Exercise objective:
Please take the records that follow and repeat exactly the lines starting with the line with "ATOM 13 O O" and going on through the line with "ATOM 18 C CA".

Exercise data:

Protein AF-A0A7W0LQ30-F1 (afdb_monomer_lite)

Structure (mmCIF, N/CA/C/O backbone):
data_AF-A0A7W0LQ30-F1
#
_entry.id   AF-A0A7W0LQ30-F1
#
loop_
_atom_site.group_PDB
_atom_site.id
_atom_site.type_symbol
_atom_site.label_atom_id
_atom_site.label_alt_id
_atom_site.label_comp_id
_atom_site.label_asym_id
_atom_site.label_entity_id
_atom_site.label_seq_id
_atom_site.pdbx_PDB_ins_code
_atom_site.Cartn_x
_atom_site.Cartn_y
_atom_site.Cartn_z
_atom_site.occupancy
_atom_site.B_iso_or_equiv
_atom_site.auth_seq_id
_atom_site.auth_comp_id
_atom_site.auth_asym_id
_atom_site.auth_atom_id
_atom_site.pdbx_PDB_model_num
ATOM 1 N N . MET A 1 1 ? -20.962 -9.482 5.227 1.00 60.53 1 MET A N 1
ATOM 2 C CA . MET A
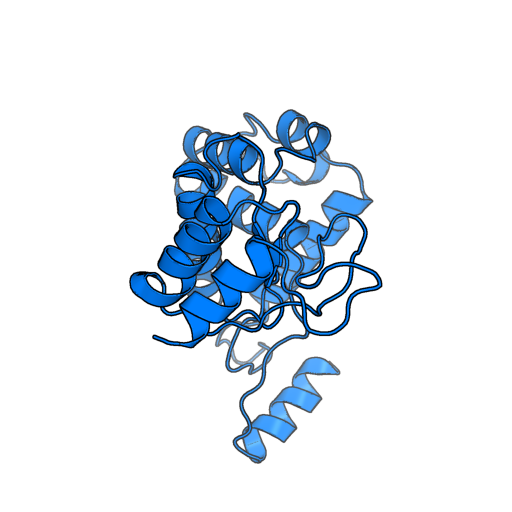 1 1 ? -21.594 -10.807 5.465 1.00 60.53 1 MET A CA 1
ATOM 3 C C . MET A 1 1 ? -21.021 -11.919 4.584 1.00 60.53 1 MET A C 1
ATOM 5 O O . MET A 1 1 ? -20.626 -12.926 5.150 1.00 60.53 1 MET A O 1
ATOM 9 N N . LEU A 1 2 ? -20.911 -11.762 3.255 1.00 69.75 2 LEU A N 1
ATOM 10 C CA . LEU A 1 2 ? -20.383 -12.829 2.376 1.00 69.75 2 LEU A CA 1
ATOM 11 C C . LEU A 1 2 ? -18.921 -13.218 2.670 1.00 69.75 2 LEU A C 1
ATOM 13 O O . LEU A 1 2 ? -18.621 -14.404 2.761 1.00 69.75 2 LEU A O 1
ATOM 17 N N . LEU A 1 3 ? -18.034 -12.238 2.892 1.00 77.44 3 LEU A N 1
ATOM 18 C CA . LEU A 1 3 ? -16.616 -12.509 3.174 1.00 77.44 3 LEU A CA 1
ATOM 19 C C . LEU A 1 3 ? -16.414 -13.302 4.477 1.00 77.44 3 LEU A C 1
ATOM 21 O O . LEU A 1 3 ? -15.612 -14.227 4.512 1.00 77.44 3 LEU A O 1
ATOM 25 N N . ARG A 1 4 ? -17.193 -12.994 5.523 1.00 88.50 4 ARG A N 1
ATOM 26 C CA . ARG A 1 4 ? -17.142 -13.726 6.796 1.00 88.50 4 ARG A CA 1
ATOM 27 C C . ARG A 1 4 ? -17.578 -15.177 6.634 1.00 88.50 4 ARG A C 1
ATOM 29 O O . ARG A 1 4 ? -16.852 -16.057 7.060 1.00 88.50 4 ARG A O 1
ATOM 36 N N . ALA A 1 5 ? -18.701 -15.427 5.959 1.00 90.25 5 ALA A N 1
ATOM 37 C CA . ALA A 1 5 ? -19.179 -16.791 5.743 1.00 90.25 5 ALA A CA 1
ATOM 38 C C . ALA A 1 5 ? -18.149 -17.656 4.991 1.00 90.25 5 ALA A C 1
ATOM 40 O O . ALA A 1 5 ? -17.922 -18.806 5.358 1.00 90.25 5 ALA A O 1
ATOM 41 N N . ALA A 1 6 ? -17.489 -17.095 3.971 1.00 89.81 6 ALA A N 1
ATOM 42 C CA . ALA A 1 6 ? -16.410 -17.784 3.265 1.00 89.81 6 ALA A CA 1
ATOM 43 C C . ALA A 1 6 ? -15.193 -18.036 4.175 1.00 89.81 6 ALA A C 1
ATOM 45 O O . ALA A 1 6 ? -14.656 -19.145 4.184 1.00 89.81 6 ALA A O 1
ATOM 46 N N . ALA A 1 7 ? -14.794 -17.037 4.969 1.00 92.44 7 ALA A N 1
ATOM 47 C CA . ALA A 1 7 ? -13.693 -17.166 5.917 1.00 92.44 7 ALA A CA 1
ATOM 48 C C . ALA A 1 7 ? -13.980 -18.221 7.000 1.00 92.44 7 ALA A C 1
ATOM 50 O O . ALA A 1 7 ? -13.115 -19.035 7.305 1.00 92.44 7 ALA A O 1
ATOM 51 N N . ASP A 1 8 ? -15.201 -18.270 7.535 1.00 92.62 8 ASP A N 1
ATOM 52 C CA . ASP A 1 8 ? -15.619 -19.257 8.535 1.00 92.62 8 ASP A CA 1
ATOM 53 C C . ASP A 1 8 ? -15.497 -20.688 7.988 1.00 92.62 8 ASP A C 1
ATOM 55 O O . ASP A 1 8 ? -14.924 -21.561 8.642 1.00 92.62 8 ASP A O 1
ATOM 59 N N . VAL A 1 9 ? -15.972 -20.928 6.758 1.00 94.69 9 VAL A N 1
ATOM 60 C CA . VAL A 1 9 ? -15.846 -22.237 6.095 1.00 94.69 9 VAL A CA 1
ATOM 61 C C . VAL A 1 9 ? -14.379 -22.620 5.914 1.00 94.69 9 VAL A C 1
ATOM 63 O O . VAL A 1 9 ? -13.991 -23.738 6.253 1.00 94.69 9 VAL A O 1
ATOM 66 N N . ALA A 1 10 ? -13.553 -21.706 5.410 1.00 94.94 10 ALA A N 1
ATOM 67 C CA . ALA A 1 10 ? -12.134 -21.966 5.204 1.00 94.94 10 ALA A CA 1
ATOM 68 C C . ALA A 1 10 ? -11.396 -22.245 6.526 1.00 94.94 10 ALA A C 1
ATOM 70 O O . ALA A 1 10 ? -10.619 -23.197 6.595 1.00 94.94 10 ALA A O 1
ATOM 71 N N . ASN A 1 11 ? -11.716 -21.522 7.604 1.00 93.12 11 ASN A N 1
ATOM 72 C CA . ASN A 1 11 ? -11.158 -21.770 8.934 1.00 93.12 11 ASN A CA 1
ATOM 73 C C . ASN A 1 11 ? -11.542 -23.151 9.488 1.00 93.12 11 ASN A C 1
ATOM 75 O O . ASN A 1 11 ? -10.683 -23.846 10.034 1.00 93.12 11 ASN A O 1
ATOM 79 N N . VAL A 1 12 ? -12.789 -23.606 9.296 1.00 95.69 12 VAL A N 1
ATOM 80 C CA . VAL A 1 12 ? -13.204 -24.983 9.645 1.00 95.69 12 VAL A CA 1
ATOM 81 C C . VAL A 1 12 ? -12.373 -26.020 8.881 1.00 95.69 12 VAL A C 1
ATOM 83 O O . VAL A 1 12 ? -12.000 -27.051 9.441 1.00 95.69 12 VAL A O 1
ATOM 86 N N . GLN A 1 13 ? -12.034 -25.728 7.624 1.00 96.88 13 GLN A N 1
ATOM 87 C CA . GLN A 1 13 ? -11.177 -26.571 6.784 1.00 96.88 13 GLN A CA 1
ATOM 88 C C . GLN A 1 13 ? -9.672 -26.354 7.021 1.00 96.88 13 GLN A C 1
ATOM 90 O O . GLN A 1 13 ? -8.858 -27.004 6.368 1.00 96.88 13 GLN A O 1
ATOM 95 N N . LYS A 1 14 ? -9.285 -25.472 7.956 1.00 95.94 14 LYS A N 1
ATOM 96 C CA . LYS A 1 14 ? -7.890 -25.079 8.230 1.00 95.94 14 LYS A CA 1
ATOM 97 C C . LYS A 1 14 ? -7.154 -24.539 6.996 1.00 95.94 14 LYS A C 1
ATOM 99 O O . LYS A 1 14 ? -5.944 -24.714 6.864 1.00 95.94 14 LYS A O 1
ATOM 104 N N . VAL A 1 15 ? -7.884 -23.892 6.093 1.00 96.06 15 VAL A N 1
ATOM 105 C CA . VAL A 1 15 ? -7.336 -23.226 4.911 1.00 96.06 15 VAL A CA 1
ATOM 106 C C . VAL A 1 15 ? -7.083 -21.758 5.262 1.00 96.06 15 VAL A C 1
ATOM 108 O O . VAL A 1 15 ? -8.028 -21.086 5.678 1.00 96.06 15 VAL A O 1
ATOM 111 N N . PRO A 1 16 ? -5.848 -21.242 5.108 1.00 93.94 16 PRO A N 1
ATOM 112 C CA . PRO A 1 16 ? -5.571 -19.826 5.312 1.00 93.94 16 PRO A CA 1
ATOM 113 C C . PRO A 1 16 ? -6.387 -18.938 4.370 1.00 93.94 16 PRO A C 1
ATOM 115 O O . PRO A 1 16 ? -6.557 -19.256 3.193 1.00 93.94 16 PRO A O 1
ATOM 118 N N . VAL A 1 17 ? -6.867 -17.807 4.883 1.00 94.00 17 VAL A N 1
ATOM 119 C CA . VAL A 1 17 ? -7.739 -16.877 4.150 1.00 94.00 17 VAL A CA 1
ATOM 120 C C . VAL A 1 17 ? -7.108 -15.500 4.091 1.00 94.00 17 VAL A C 1
ATOM 122 O O . VAL A 1 17 ? -6.544 -15.017 5.073 1.00 94.00 17 VAL A O 1
ATOM 125 N N . THR A 1 18 ? -7.269 -14.835 2.957 1.00 94.88 18 THR A N 1
ATOM 126 C CA . THR A 1 18 ? -6.961 -13.417 2.806 1.00 94.88 18 THR A CA 1
ATOM 127 C C . THR A 1 18 ? -8.041 -12.722 1.977 1.00 94.88 18 THR A C 1
ATOM 129 O O . THR A 1 18 ? -8.907 -13.377 1.391 1.00 94.88 18 THR A O 1
ATOM 132 N N . ASN A 1 19 ? -8.036 -11.392 1.968 1.00 93.75 19 ASN A N 1
ATOM 133 C CA . ASN A 1 19 ? -8.879 -10.591 1.087 1.00 93.75 19 ASN A CA 1
ATOM 134 C C . ASN A 1 19 ? -8.366 -10.633 -0.363 1.00 93.75 19 ASN A C 1
ATOM 136 O O . ASN A 1 19 ? -7.244 -11.044 -0.637 1.00 93.75 19 ASN A O 1
ATOM 140 N N . GLY A 1 20 ? -9.173 -10.144 -1.305 1.00 91.19 20 GLY A N 1
ATOM 141 C CA . GLY A 1 20 ? -8.806 -10.126 -2.726 1.00 91.19 20 GLY A CA 1
ATOM 142 C C . GLY A 1 20 ? -7.646 -9.196 -3.101 1.00 91.19 20 GLY A C 1
ATOM 143 O O . GLY A 1 20 ? -7.251 -9.214 -4.256 1.00 91.19 20 GLY A O 1
ATOM 144 N N . GLY A 1 21 ? -7.110 -8.422 -2.151 1.00 93.75 21 GLY A N 1
ATOM 145 C CA . GLY A 1 21 ? -6.163 -7.336 -2.402 1.00 93.75 21 GLY A CA 1
ATOM 146 C C . GLY A 1 21 ? -6.746 -5.970 -2.085 1.00 93.75 21 GLY A C 1
ATOM 147 O O . GLY A 1 21 ? -7.850 -5.649 -2.517 1.00 93.75 21 GLY A O 1
ATOM 148 N N . ILE A 1 22 ? -6.041 -5.182 -1.277 1.00 95.69 22 ILE A N 1
ATOM 149 C CA . ILE A 1 22 ? -6.306 -3.748 -1.140 1.00 95.69 22 ILE A CA 1
ATOM 150 C C . ILE A 1 22 ? -5.388 -3.027 -2.126 1.00 95.69 22 ILE A C 1
ATOM 152 O O . ILE A 1 22 ? -4.166 -3.124 -2.008 1.00 95.69 22 ILE A O 1
ATOM 156 N N . ASP A 1 23 ? -5.977 -2.304 -3.078 1.00 94.12 23 ASP A N 1
ATOM 157 C CA . ASP A 1 23 ? -5.233 -1.518 -4.064 1.00 94.12 23 ASP A CA 1
ATOM 158 C C . ASP A 1 23 ? -4.270 -0.517 -3.400 1.00 94.12 23 ASP A C 1
ATOM 160 O O . ASP A 1 23 ? -4.530 0.000 -2.309 1.00 94.12 23 ASP A O 1
ATOM 164 N N . ARG A 1 24 ? -3.201 -0.144 -4.119 1.00 92.88 24 ARG A N 1
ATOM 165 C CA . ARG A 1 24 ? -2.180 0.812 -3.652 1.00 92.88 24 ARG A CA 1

The completed task:
ATOM 13 O O . LEU A 1 2 ? -18.621 -14.404 2.761 1.00 69.75 2 LEU A O 1
ATOM 17 N N . LEU A 1 3 ? -18.034 -12.238 2.892 1.00 77.44 3 LEU A N 1
ATOM 18 C CA . LEU A 1 3 ? -16.616 -12.509 3.174 1.00 77.44 3 LEU A CA 1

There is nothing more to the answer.